In addition to historical information, this discussion and analysis contains forward-looking statements based on current expectations that involve risks, uncertainties and assumptions, such as our plans, objectives, expectations and intentions. These statements are not guarantees of future performance and are subject to risks, uncertainties and other factors, including those discussed under the section entitled "Forward-Looking Statements." These forward-looking statements are not historical facts but are the intent, belief or current expectations of our management based on its knowledge and understanding of our business and industry.

Company Overview

The Company, a Maryland corporation, is a fully integrated, self-managed commercial real estate investment trust that owns, leases and operates income-producing retail properties with a primary focus on grocery-anchored centers. In August 2022, the Company acquired Cedar Realty Trust. As a result of that acquisition, Cedar became a subsidiary of the Company and this Form 10-Q includes Cedar starting from the date of acquisition.
As of September 30, 2023, the Company, through the Operating Partnership, owned and operated seventy-five retail shopping centers and four undeveloped properties in South Carolina, Georgia, Virginia, Pennsylvania, North Carolina, Massachusetts, New Jersey, Florida, Connecticut, Kentucky, Tennessee, Alabama, Maryland, West Virginia, and Oklahoma. This list includes the properties acquired through the Cedar Acquisition.

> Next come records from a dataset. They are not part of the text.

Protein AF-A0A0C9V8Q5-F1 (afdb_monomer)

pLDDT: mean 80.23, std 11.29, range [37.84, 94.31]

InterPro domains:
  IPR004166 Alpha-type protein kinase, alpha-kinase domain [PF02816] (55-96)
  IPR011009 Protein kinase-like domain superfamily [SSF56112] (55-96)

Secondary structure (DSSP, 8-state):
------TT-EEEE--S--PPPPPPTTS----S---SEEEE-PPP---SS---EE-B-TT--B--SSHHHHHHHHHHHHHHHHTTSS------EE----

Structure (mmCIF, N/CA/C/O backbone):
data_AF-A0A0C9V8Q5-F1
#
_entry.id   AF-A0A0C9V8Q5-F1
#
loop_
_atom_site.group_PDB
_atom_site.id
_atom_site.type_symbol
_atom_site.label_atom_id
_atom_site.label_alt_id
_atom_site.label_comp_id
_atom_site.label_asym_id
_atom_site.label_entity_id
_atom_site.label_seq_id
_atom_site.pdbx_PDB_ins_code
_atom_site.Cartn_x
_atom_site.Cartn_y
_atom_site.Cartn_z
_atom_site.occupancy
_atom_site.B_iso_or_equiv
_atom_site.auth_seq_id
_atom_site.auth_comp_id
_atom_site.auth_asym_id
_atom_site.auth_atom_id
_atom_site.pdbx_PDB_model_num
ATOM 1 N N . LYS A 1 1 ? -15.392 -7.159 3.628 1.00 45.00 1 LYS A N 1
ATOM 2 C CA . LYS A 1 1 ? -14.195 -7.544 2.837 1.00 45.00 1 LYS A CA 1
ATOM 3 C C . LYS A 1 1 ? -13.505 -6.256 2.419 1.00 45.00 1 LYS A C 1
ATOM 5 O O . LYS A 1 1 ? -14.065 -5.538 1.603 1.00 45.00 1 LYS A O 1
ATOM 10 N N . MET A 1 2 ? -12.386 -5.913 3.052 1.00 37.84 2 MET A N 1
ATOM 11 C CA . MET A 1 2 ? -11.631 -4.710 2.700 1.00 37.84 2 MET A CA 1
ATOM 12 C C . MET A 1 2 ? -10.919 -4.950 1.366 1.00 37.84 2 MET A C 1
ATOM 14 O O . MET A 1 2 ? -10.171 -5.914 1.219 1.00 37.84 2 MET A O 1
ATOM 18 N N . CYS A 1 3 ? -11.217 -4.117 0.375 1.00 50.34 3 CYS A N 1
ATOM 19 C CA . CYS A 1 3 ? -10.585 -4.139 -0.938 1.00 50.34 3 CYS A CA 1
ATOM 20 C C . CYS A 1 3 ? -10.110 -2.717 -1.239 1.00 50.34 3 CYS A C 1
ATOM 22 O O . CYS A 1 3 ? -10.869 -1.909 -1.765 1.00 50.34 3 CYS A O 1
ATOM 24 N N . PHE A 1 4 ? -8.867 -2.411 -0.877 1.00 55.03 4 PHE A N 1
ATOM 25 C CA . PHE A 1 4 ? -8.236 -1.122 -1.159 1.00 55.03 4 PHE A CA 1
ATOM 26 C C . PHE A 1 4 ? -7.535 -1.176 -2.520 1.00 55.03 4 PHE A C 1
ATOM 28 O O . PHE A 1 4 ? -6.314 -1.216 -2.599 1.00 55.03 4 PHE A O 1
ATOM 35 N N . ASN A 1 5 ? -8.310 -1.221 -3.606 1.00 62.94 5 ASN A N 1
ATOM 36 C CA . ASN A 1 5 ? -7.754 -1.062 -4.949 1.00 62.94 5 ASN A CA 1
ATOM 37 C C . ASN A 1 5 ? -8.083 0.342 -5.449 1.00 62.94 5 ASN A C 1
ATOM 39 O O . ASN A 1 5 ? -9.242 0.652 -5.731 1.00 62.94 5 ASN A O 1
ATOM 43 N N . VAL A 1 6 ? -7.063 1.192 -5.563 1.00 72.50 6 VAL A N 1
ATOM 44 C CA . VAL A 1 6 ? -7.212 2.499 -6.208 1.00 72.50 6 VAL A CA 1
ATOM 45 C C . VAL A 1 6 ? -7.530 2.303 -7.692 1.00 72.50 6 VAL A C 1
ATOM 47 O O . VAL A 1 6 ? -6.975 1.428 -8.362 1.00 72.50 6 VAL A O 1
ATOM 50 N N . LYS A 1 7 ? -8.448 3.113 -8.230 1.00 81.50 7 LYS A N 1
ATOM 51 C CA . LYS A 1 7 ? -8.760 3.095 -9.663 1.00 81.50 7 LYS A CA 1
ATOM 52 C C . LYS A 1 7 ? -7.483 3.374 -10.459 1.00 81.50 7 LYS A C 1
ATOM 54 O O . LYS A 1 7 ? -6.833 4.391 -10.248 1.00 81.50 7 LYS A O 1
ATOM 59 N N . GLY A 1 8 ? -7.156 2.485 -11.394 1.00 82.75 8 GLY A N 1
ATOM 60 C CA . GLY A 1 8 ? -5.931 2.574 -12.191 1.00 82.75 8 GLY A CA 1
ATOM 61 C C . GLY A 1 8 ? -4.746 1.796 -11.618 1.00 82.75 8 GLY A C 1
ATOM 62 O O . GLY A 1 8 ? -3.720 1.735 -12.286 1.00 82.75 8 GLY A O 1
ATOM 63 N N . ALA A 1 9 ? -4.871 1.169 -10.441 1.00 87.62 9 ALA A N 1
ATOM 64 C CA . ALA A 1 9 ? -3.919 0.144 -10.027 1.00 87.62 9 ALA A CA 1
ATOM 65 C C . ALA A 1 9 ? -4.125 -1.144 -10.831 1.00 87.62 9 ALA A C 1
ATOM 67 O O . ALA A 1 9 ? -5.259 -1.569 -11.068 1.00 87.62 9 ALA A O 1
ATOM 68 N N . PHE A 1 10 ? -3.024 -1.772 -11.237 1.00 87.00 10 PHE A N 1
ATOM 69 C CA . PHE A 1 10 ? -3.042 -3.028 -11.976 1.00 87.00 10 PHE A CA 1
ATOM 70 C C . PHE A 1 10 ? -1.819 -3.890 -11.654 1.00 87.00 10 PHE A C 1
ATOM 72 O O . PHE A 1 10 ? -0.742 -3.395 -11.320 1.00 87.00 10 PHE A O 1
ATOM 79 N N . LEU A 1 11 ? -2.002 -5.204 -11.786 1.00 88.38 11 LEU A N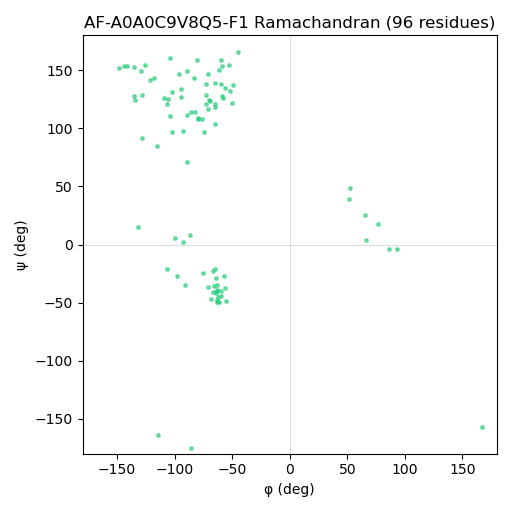 1
ATOM 80 C CA . LEU A 1 11 ? -0.912 -6.169 -11.839 1.00 88.38 11 LEU A CA 1
ATOM 81 C C . LEU A 1 11 ? -0.437 -6.257 -13.292 1.00 88.38 11 LEU A C 1
ATOM 83 O O . LEU A 1 11 ? -1.196 -6.676 -14.165 1.00 88.38 11 LEU A O 1
ATOM 87 N N . GLY A 1 12 ? 0.789 -5.818 -13.552 1.00 86.50 12 GLY A N 1
ATOM 88 C CA . GLY A 1 12 ? 1.414 -5.863 -14.867 1.00 86.50 12 GLY A CA 1
ATOM 89 C C . GLY A 1 12 ? 2.301 -7.092 -15.034 1.00 86.50 12 GLY A C 1
ATOM 90 O O . GLY A 1 12 ? 2.945 -7.539 -14.083 1.00 86.50 12 GLY A O 1
ATOM 91 N N . VAL A 1 13 ? 2.358 -7.611 -16.259 1.00 87.38 13 VAL A N 1
ATOM 92 C CA . VAL A 1 13 ? 3.327 -8.622 -16.692 1.00 87.38 13 VAL A CA 1
ATOM 93 C C . VAL A 1 13 ? 3.980 -8.109 -17.969 1.00 87.38 13 VAL A C 1
ATOM 95 O O . VAL A 1 13 ? 3.285 -7.681 -18.887 1.00 87.38 13 VAL A O 1
ATOM 98 N N . ILE A 1 14 ? 5.311 -8.102 -18.016 1.00 82.56 14 ILE A N 1
ATOM 99 C CA . ILE A 1 14 ? 6.045 -7.735 -19.230 1.00 82.56 14 ILE A CA 1
ATOM 100 C C . ILE A 1 14 ? 6.060 -8.946 -20.167 1.00 82.56 14 ILE A C 1
ATOM 102 O O . ILE A 1 14 ? 6.750 -9.929 -19.888 1.00 82.56 14 ILE A O 1
ATOM 106 N N . ASP A 1 15 ? 5.318 -8.871 -21.268 1.00 73.00 15 ASP A N 1
ATOM 107 C CA . ASP A 1 15 ? 5.384 -9.857 -22.347 1.00 73.00 15 ASP A CA 1
ATOM 108 C C . ASP A 1 15 ? 6.556 -9.524 -23.296 1.00 73.00 15 ASP A C 1
ATOM 110 O O . ASP A 1 15 ? 6.886 -8.360 -23.514 1.00 73.00 15 ASP A O 1
ATOM 114 N N . ASP A 1 16 ? 7.234 -10.553 -23.810 1.00 64.19 16 ASP A N 1
ATOM 115 C CA . ASP A 1 16 ? 8.325 -10.480 -24.806 1.00 64.19 16 ASP A CA 1
ATOM 116 C C . ASP A 1 16 ? 9.677 -9.825 -24.442 1.00 64.19 16 ASP A C 1
ATOM 118 O O . ASP A 1 16 ? 10.581 -9.815 -25.278 1.00 64.19 16 ASP A O 1
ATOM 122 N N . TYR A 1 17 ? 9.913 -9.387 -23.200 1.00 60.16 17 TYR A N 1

The Company’s portfolio of properties is dependent upon regional and local economic conditions, and is geographically concentrated in the Mid-Atlantic, Southeast and Northeast, which markets represent approximately 45%, 40% and 15% respectively, of the total annualized base rent of the properties in its portfolio as of September 30, 2023. The Company’s geographic concentration may cause it to be more susceptible to adverse developments in those markets than if it owned a more geographically diverse portfolio. Additionally, the Company’s retail shopping center properties depend on anchor stores or major tenants to attract shoppers and could be adversely affected by the loss of, or a store closure by, one or more of these tenants.

Recent Trends and Activities

Series D Preferred Stock - Exchange Offer and Consent Solicitation

On November 22, 2022, the Company commenced the Exchange Offer, which, as subsequently amended, provided for the exchange of up to 2,112,103 outstanding shares of Series D Preferred Stock, representing 67% of the outstanding shares of Series D Preferred Stock, for (i) 6.00% Subordinated Convertible Notes due 2028, and (ii) Common Stock, in each case to have been newly issued by the Company. As of the expiration of the Exchange Offer on January 20, 2023, 864,391 shares of Series D Preferred Stock (representing 26.8% of the total outstanding Series D Preferred Stock) had been validly tendered (and not validly withdrawn) in the Exchange Offer. Accordingly, the condition that the holders of at least 66 2/3% of the outstanding shares of Series D Preferred Stock validly tender their Series D Preferred Stock into the Exchange Offer had not been satisfied and the Exchange Offer expired on January 20, 2023.

Series D Preferred Stock - Redemption

After September 21, 2023, each holder of the Series D Preferred Stock of the Company has the right, at such holder’s option, to request that the Company redeem any or all of such holder’s shares of Series D Preferred Stock on a monthly basis – with redemptions commencing September 22, 2023 and the first Holder Redemption Date of October 5, 2023. At September 30, 2023, the Company had received requests to redeem 172,241 shares of Series D Preferred Stock. As such, the redemption of these Series D Preferred Stock is considered certain at September 30, 2023 and $6.4 million was reclassed from mezzanine equity to a liability, “Series D Preferred Stock redemptions” on the condensed consolidated balance sheets. This represents the $25.00 liquidation preference plus accrued and unpaid dividends at September 30, 2023.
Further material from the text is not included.